Two-dimensional resonance Raman (2DRR) spectroscopy has been developed for studies of photochemical reaction mechanisms and structural heterogeneity in condensed phase systems. 2DRR spectroscopy is motivated by knowledge of non-equilibrium effects that cannot be detected with traditional resonance Raman spectroscopy. For example, 2DRR spectra may reveal correlated distributions of reactant and product geometries in systems that undergo chemical reactions on the femtosecond time scale. Structural heterogeneity in an ensemble may also be reflected in the 2D spectroscopic line shapes of both reactive and non-reactive systems. In this chapter, these capabilities of 2DRR spectroscopy are discussed in the context of recent applications to the photodissociation reactions of triiodide. We show that signatures of “vibronic coherence transfer” in the photodissociation process can be targeted with particular 2DRR pulse sequences. Key differences between the signal generation mechanisms for 2DRR and off-resonant 2D Raman spectroscopy techniques are also addressed.

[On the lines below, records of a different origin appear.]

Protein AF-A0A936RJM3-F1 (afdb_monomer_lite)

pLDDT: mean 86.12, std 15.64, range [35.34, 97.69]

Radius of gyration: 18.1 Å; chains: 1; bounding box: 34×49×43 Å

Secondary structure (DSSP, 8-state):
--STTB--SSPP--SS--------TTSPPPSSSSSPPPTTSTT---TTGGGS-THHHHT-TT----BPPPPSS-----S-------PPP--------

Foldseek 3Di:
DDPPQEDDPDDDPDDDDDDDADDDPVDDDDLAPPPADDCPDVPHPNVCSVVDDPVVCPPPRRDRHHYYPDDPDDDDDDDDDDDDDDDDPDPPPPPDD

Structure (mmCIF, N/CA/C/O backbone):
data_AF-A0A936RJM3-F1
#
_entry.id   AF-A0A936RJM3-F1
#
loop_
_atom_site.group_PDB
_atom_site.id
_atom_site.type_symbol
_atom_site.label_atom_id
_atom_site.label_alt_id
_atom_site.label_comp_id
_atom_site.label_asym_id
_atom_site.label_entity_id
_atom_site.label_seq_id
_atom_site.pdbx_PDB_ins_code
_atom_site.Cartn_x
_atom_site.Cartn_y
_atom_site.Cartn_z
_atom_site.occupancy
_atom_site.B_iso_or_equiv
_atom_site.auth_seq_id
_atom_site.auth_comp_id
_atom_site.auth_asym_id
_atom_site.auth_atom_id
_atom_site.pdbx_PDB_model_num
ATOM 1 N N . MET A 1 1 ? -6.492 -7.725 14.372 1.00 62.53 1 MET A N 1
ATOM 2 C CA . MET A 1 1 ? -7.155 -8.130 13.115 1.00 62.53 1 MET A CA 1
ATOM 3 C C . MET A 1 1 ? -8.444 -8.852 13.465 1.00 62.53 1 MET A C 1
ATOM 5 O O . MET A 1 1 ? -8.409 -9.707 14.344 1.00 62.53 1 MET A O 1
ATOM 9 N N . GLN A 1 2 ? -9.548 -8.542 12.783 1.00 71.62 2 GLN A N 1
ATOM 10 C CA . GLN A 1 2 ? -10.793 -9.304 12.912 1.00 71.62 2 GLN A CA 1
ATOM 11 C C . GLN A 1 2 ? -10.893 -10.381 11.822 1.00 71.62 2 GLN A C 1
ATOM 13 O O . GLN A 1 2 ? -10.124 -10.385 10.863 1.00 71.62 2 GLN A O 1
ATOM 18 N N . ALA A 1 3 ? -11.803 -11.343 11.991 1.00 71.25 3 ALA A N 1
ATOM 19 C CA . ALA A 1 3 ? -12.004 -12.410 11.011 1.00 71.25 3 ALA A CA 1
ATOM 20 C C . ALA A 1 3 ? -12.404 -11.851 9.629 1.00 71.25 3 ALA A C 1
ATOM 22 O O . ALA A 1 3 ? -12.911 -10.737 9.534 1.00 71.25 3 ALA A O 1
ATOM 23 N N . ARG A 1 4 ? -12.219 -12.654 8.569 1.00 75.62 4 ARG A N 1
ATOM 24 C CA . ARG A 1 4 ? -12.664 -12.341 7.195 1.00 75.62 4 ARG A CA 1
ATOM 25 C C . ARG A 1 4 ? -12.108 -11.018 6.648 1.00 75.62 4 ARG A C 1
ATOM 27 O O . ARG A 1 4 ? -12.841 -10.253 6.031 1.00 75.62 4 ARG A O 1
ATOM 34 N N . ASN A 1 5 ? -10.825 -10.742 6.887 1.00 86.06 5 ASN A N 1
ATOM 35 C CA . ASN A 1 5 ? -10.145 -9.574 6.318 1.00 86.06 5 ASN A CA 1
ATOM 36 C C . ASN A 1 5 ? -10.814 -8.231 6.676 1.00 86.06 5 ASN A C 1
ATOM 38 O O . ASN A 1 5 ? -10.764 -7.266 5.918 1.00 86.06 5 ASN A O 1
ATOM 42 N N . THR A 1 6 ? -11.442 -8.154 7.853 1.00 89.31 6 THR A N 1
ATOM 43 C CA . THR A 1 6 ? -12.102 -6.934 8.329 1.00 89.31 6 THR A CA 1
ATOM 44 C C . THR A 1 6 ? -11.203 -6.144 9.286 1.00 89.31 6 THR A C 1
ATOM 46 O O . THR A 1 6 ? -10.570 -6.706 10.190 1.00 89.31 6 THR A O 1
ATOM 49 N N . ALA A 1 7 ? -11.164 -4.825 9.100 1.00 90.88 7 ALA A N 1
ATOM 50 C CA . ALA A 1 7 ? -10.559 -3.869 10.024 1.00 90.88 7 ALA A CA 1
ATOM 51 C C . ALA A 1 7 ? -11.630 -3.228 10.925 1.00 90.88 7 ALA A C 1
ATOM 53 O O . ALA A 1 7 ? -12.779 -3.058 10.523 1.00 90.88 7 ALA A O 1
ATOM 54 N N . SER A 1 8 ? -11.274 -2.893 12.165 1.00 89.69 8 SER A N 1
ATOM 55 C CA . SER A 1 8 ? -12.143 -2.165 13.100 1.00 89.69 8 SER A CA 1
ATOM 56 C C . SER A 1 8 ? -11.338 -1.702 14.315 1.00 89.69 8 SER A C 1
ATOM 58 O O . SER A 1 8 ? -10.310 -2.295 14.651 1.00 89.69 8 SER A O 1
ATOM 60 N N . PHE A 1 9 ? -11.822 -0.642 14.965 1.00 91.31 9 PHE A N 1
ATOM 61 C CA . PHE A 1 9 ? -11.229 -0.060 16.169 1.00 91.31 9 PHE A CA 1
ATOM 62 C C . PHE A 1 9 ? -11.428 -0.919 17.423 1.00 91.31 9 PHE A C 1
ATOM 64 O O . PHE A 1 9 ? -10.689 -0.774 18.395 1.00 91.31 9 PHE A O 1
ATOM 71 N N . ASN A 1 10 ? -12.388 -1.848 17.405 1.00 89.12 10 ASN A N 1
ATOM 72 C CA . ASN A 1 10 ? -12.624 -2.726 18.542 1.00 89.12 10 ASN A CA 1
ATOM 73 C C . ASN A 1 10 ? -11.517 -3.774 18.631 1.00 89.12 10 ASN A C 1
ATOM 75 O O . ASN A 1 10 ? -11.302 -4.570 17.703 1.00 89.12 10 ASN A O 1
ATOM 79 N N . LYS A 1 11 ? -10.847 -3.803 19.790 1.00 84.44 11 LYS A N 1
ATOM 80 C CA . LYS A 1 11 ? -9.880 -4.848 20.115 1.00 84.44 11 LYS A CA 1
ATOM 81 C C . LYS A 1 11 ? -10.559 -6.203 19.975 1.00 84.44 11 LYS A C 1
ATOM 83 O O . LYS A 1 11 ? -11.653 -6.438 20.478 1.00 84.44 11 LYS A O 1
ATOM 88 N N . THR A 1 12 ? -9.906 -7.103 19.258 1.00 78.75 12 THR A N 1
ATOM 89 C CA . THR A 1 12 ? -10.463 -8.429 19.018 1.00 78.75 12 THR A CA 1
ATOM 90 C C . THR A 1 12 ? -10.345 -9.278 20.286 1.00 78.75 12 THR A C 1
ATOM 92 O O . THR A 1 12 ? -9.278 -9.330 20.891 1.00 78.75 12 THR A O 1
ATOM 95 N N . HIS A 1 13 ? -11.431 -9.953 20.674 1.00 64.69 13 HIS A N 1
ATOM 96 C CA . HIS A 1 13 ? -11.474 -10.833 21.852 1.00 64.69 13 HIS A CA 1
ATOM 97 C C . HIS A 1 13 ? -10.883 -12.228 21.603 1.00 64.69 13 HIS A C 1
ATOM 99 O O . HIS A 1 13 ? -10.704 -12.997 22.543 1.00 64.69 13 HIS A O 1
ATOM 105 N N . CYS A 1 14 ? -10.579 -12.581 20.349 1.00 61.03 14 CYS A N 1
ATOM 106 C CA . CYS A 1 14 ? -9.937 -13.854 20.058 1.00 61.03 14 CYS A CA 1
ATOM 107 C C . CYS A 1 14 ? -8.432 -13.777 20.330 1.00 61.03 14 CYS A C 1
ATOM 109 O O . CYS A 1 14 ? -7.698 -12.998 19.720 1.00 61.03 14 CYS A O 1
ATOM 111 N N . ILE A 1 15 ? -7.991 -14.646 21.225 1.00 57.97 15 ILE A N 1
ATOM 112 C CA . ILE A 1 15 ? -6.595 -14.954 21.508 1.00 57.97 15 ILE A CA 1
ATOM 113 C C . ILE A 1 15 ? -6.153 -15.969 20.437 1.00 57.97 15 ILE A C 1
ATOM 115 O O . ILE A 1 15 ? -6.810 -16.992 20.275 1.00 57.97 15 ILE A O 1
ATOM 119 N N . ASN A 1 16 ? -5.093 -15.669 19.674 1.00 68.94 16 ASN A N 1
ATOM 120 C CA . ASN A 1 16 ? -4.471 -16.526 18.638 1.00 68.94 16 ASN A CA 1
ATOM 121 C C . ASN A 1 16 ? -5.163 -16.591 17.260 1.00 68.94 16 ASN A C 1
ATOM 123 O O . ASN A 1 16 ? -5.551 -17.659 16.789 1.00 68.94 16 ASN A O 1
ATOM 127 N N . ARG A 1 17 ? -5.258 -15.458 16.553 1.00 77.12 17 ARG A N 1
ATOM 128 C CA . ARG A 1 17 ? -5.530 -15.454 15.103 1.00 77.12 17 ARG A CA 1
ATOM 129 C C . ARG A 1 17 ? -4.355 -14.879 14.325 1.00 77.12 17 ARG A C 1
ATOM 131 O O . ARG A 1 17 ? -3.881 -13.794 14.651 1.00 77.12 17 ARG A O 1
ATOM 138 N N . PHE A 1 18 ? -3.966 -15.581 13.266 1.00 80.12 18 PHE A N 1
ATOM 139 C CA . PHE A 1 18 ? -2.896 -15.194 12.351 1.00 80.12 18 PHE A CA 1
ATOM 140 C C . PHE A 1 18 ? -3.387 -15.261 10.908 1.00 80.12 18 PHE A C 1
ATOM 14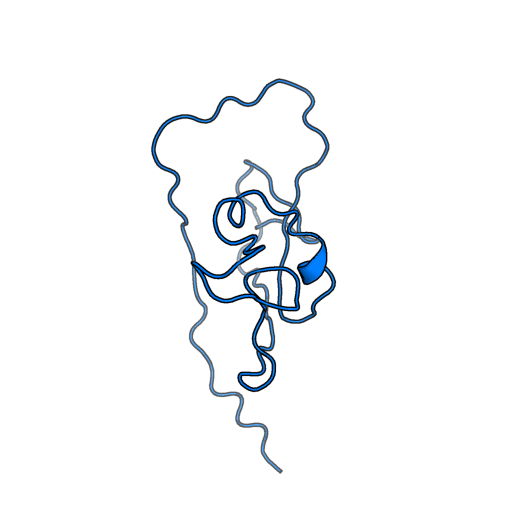2 O O . PHE A 1 18 ? -4.320 -16.003 10.597 1.00 80.12 18 PHE A O 1
ATOM 149 N N . CYS A 1 19 ? -2.737 -14.496 10.038 1.00 82.38 19 CYS A N 1
ATOM 150 C CA . CYS A 1 19 ? -2.835 -14.674 8.597 1.00 82.38 19 CYS A CA 1
ATOM 151 C C . CYS A 1 19 ? -1.514 -15.181 8.063 1.00 82.38 19 CYS A C 1
ATOM 153 O O . CYS A 1 19 ? -0.460 -14.657 8.416 1.00 82.38 19 CYS A O 1
ATOM 155 N N . ILE A 1 20 ? -1.604 -16.199 7.217 1.00 84.81 20 ILE A N 1
ATOM 156 C CA . ILE A 1 20 ? -0.462 -16.832 6.579 1.00 84.81 20 ILE A CA 1
ATOM 157 C C . ILE A 1 20 ? -0.572 -16.532 5.090 1.00 84.81 20 ILE A C 1
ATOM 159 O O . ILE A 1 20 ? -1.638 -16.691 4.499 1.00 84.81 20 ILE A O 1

Overall, recent experimental developments and applications of the 2DRR method suggest that it will be a valuable tool for elucidating ultrafast chemical reaction mechanisms.

二维共振拉曼（2DRR）光谱学已被开发用于研究凝聚相系统中的光化学反应机理和结构异质性。2DRR光谱法是由非平衡效应的知识激发的，而传统的共振拉曼光谱法则无法检测到非平衡效应。例如，2DRR光谱可以揭示在飞秒时间尺度上发生化学反应的系统中反应物和产物几何形状的相关分布。整体中的结构异质性也可以反映在反应性和非反应性系统的2D光谱线形中。在本章中，将在三碘化物的光解离反应的最新应用中讨论2DRR光谱学的这些功能。我们表明光解离过程中的“振动相干转移”的签名可以针对特定的2DRR脉冲序列。还解决了2DRR和非共振2D拉曼光谱技术的信号生成机制之间的关键区别。总体而言，最近的实验发展和2DRR方法的应用表明，它将是阐明超快化学反应机理的有价值的工具。